G. Pallez winner of the IEEE-CS TCHPC Early Career Researchers Award

Guillaume Pallez (Aupy) wins the 2019 IEEE-CS TCHPC Early Career Researchers Award for Excellence in High Performance Computing. The award will be presented at the SC19 conference that will be held in Denver next month.

hwloc 2.1.0 published

A new major hwloc release 2.1.0 was published. It brings many improvements for new processor and memory architectures.

Philippe Swartvagher joins the team as a PhD student

Philippe Swartvagher will work on interactions between high performance communication libraries and task-based runtime systems.

NewMadeleine version 2019-09-06 released

A new stable release of NewMadeleine was published. It contains mostly bug fixes, a new one-sided interface, non-blocking collectives, and optimizations of blocking collectives. NewMadeleine is included in the pm2 package.

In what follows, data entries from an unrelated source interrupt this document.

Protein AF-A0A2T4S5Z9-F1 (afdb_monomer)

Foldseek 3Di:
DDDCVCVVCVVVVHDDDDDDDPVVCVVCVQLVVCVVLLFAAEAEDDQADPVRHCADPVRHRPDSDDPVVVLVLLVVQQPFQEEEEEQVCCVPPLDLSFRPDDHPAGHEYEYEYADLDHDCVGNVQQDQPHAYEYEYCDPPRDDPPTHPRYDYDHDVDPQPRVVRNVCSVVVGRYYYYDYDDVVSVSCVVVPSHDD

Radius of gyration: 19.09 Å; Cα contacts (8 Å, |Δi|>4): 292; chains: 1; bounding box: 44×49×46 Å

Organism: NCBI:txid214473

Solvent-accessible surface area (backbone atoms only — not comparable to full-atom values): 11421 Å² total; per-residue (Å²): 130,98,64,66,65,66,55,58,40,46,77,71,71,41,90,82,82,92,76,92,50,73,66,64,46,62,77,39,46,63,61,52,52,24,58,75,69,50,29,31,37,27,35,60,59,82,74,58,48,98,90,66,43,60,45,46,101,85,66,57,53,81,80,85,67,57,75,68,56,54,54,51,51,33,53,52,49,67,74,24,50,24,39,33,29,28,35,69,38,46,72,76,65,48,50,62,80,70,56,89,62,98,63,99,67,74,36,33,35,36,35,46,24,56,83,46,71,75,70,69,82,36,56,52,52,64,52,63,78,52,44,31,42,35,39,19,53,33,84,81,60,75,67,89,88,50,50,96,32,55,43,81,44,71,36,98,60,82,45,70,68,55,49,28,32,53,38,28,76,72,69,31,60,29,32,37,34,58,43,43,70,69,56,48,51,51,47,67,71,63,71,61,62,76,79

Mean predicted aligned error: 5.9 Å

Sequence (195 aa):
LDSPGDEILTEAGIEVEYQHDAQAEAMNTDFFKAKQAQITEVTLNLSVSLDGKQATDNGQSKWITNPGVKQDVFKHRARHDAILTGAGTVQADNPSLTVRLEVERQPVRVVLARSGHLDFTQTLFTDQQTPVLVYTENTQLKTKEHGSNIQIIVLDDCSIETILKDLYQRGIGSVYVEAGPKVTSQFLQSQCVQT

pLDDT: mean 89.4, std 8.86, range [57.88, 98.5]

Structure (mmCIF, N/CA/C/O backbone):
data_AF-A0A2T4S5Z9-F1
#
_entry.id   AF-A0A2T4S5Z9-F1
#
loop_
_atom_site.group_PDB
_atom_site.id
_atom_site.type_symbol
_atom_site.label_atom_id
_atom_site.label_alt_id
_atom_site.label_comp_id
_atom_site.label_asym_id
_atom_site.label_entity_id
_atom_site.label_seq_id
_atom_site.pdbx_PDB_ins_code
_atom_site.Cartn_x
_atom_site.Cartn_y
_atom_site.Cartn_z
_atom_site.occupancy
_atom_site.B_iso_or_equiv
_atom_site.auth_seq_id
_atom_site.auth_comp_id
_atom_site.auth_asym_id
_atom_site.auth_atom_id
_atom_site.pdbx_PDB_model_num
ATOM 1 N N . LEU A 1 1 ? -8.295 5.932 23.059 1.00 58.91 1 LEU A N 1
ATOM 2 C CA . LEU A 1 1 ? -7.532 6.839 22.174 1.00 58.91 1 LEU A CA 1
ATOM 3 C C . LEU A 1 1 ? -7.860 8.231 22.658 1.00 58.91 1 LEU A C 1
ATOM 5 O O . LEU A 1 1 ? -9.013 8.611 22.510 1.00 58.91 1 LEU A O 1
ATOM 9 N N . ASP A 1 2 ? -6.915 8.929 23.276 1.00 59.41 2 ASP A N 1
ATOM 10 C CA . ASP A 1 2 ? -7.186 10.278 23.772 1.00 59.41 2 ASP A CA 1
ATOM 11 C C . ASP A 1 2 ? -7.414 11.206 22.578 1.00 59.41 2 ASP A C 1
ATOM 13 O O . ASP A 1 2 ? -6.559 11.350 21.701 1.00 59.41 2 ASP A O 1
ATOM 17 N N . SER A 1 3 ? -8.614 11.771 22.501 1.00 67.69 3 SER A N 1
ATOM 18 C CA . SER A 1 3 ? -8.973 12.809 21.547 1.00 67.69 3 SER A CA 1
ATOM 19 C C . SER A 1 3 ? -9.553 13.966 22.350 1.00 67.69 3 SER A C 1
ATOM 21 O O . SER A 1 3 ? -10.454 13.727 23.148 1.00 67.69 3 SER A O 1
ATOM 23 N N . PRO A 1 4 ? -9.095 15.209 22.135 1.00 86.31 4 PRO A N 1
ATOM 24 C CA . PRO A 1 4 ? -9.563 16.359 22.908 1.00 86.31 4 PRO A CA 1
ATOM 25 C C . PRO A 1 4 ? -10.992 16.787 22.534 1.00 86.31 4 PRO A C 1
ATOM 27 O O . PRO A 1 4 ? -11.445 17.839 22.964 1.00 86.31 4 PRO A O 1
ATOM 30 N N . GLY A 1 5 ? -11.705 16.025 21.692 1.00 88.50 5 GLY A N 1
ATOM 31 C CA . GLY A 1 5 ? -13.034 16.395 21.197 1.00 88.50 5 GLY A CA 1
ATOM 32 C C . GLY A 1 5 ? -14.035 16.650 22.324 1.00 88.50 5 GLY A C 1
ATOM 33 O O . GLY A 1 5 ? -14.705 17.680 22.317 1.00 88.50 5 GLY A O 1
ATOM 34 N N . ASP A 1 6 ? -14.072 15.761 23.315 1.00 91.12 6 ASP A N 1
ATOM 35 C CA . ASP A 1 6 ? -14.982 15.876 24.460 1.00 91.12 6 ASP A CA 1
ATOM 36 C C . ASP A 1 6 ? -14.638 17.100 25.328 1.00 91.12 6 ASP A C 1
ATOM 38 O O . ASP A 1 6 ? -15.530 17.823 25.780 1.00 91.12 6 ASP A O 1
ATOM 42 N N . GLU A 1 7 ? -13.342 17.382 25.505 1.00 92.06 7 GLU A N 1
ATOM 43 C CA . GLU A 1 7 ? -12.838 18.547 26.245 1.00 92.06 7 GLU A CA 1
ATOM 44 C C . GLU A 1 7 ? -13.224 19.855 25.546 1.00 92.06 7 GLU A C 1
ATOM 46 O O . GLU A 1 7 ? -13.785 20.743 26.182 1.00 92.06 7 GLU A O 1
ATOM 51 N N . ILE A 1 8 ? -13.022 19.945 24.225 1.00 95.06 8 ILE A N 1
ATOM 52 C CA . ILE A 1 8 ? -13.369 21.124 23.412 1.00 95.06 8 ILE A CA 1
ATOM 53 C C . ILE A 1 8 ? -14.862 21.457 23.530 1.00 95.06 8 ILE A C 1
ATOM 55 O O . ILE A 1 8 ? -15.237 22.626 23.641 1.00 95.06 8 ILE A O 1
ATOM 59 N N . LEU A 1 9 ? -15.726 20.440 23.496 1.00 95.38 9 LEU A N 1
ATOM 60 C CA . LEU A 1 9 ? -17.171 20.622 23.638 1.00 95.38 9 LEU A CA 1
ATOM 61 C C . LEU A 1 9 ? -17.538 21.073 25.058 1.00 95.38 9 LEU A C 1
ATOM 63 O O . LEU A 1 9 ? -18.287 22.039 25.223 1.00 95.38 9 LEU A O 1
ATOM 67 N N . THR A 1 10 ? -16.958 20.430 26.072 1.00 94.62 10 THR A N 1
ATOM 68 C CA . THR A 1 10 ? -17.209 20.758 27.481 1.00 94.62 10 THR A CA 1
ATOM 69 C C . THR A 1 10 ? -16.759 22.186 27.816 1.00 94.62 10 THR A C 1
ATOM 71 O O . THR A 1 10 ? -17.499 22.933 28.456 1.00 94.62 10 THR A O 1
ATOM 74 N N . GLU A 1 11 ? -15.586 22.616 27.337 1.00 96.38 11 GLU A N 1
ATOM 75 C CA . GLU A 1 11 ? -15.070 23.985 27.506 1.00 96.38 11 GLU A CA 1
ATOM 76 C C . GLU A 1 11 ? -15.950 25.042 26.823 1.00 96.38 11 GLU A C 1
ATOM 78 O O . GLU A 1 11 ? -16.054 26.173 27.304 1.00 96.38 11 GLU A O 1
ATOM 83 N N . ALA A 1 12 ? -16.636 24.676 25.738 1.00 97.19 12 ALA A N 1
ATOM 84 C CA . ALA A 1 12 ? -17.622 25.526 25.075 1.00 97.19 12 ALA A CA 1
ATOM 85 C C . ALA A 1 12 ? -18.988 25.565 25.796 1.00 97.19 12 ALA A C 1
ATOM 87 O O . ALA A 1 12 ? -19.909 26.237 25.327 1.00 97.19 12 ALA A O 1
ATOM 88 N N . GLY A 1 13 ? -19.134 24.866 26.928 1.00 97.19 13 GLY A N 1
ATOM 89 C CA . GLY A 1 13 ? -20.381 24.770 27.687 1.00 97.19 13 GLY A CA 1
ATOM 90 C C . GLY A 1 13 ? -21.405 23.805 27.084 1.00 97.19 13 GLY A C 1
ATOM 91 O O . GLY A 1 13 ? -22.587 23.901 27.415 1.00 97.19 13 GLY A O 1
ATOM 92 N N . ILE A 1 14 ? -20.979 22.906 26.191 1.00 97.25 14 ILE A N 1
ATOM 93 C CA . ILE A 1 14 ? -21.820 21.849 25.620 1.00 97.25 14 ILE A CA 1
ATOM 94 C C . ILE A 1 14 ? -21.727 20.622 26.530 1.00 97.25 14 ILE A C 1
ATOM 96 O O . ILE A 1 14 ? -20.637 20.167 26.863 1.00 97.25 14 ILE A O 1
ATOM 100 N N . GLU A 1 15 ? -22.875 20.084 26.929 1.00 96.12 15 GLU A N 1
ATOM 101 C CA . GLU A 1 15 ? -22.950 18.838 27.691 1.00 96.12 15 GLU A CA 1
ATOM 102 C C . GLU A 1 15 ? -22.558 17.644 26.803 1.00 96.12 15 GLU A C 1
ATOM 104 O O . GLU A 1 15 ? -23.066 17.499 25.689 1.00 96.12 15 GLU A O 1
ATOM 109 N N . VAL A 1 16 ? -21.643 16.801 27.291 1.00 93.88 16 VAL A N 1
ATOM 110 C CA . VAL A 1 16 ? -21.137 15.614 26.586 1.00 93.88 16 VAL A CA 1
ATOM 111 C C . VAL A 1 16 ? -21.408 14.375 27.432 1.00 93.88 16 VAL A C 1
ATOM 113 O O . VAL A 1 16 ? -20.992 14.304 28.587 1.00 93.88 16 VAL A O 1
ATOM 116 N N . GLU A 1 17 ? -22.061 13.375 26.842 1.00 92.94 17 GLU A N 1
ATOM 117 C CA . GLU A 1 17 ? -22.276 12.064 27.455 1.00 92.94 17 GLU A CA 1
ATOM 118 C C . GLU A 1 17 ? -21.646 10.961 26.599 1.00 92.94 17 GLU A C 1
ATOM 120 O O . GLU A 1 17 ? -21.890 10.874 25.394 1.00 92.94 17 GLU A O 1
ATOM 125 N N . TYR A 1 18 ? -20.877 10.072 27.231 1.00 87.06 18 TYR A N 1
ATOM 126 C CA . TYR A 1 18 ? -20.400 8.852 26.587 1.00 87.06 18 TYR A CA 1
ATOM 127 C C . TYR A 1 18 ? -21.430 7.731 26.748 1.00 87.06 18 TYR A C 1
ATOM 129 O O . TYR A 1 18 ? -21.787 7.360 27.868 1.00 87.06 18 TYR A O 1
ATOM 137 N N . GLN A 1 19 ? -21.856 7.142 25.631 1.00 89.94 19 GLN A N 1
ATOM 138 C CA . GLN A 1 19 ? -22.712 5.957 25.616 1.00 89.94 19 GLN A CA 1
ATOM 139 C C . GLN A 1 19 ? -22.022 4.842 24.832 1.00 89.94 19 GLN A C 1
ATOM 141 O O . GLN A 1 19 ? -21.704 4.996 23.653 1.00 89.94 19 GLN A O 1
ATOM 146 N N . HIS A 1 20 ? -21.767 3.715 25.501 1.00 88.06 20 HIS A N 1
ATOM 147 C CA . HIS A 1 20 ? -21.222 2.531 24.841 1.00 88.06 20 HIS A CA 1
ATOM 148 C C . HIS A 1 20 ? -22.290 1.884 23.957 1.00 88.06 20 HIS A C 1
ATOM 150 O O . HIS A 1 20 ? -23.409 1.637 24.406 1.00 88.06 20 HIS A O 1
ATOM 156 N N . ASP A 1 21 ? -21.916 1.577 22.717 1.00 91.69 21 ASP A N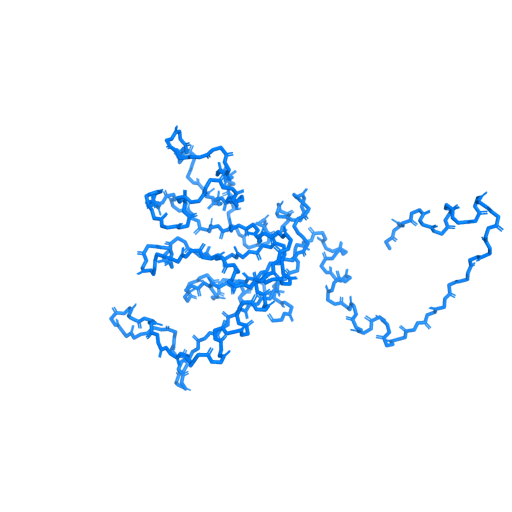 1
ATOM 157 C CA . ASP A 1 21 ? -22.739 0.834 21.770 1.00 91.69 21 ASP A CA 1
ATOM 158 C C . ASP A 1 21 ? -21.895 -0.281 21.137 1.00 91.69 21 ASP A C 1
ATOM 160 O O . ASP A 1 21 ? -20.948 -0.037 20.382 1.00 91.69 21 ASP A O 1
ATOM 164 N N . ALA A 1 22 ? -22.257 -1.529 21.441 1.00 91.25 22 ALA A N 1
ATOM 165 C CA . ALA A 1 22 ? -21.570 -2.708 20.927 1.00 91.25 22 ALA A CA 1
ATOM 166 C C . ALA A 1 22 ? -21.672 -2.846 19.395 1.00 91.25 22 ALA A C 1
ATOM 168 O O . ALA A 1 22 ? -20.772 -3.412 18.777 1.00 91.25 22 ALA A O 1
ATOM 169 N N . GLN A 1 23 ? -22.738 -2.339 18.765 1.00 92.06 23 GLN A N 1
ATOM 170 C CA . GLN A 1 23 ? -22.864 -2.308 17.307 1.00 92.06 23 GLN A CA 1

Francieli Zanon Boito joins TADaaM as an assistant professor

Francieli Zanon Boito is now assistant professor at University of Bordeaux. Her research interests include storage and parallel I/O for high performance computing and big data.


PADAL Workshop in Bordeaux from Sept 9th to 11th

We are organizing the Fifth Workshop on Programming Abstractions for Data Locality (PADAL’19) at Inria Bordeaux from September 9th to 11th.

More information on the workshop webpage

Talk by P. Swartvagher on collective communication on July 9th

Philippe Swartvagher will present his internship results about dynamic collective communications for StarPU/NewMadeleine.

Talk by Brice Goglin on Cache Partitioning on June 11th

Brice will present his article published at Cluster 2018 with ENS Lyon, UTK and Georgiatech.

Title: Co-scheduling HPC workloads on cache-partitioned CMP platforms

Co-scheduling techniques are used to improve the throughput of applications  on chip multiprocessors (CMP), but sharing resources often generates critical interferences. We focus on the interferences in the
last level of cache (LLC) and use the Cache Allocation Technology (CAT) recently provided by Intel to partition the LLC and give each co-scheduled application their own cache area.

We consider m iterative HPC applications running concurrently and answer the following questions: (i) how to precisely model the behavior of these applications on the cache partitioned platform? and (ii) how many cores and cache fractions should be assigned to each application to maximize the platform efficiency? Here, platform efficiency is defined as maximizing the performance either globally, or as guaranteeing a fixed ratio of iterations per second for each application.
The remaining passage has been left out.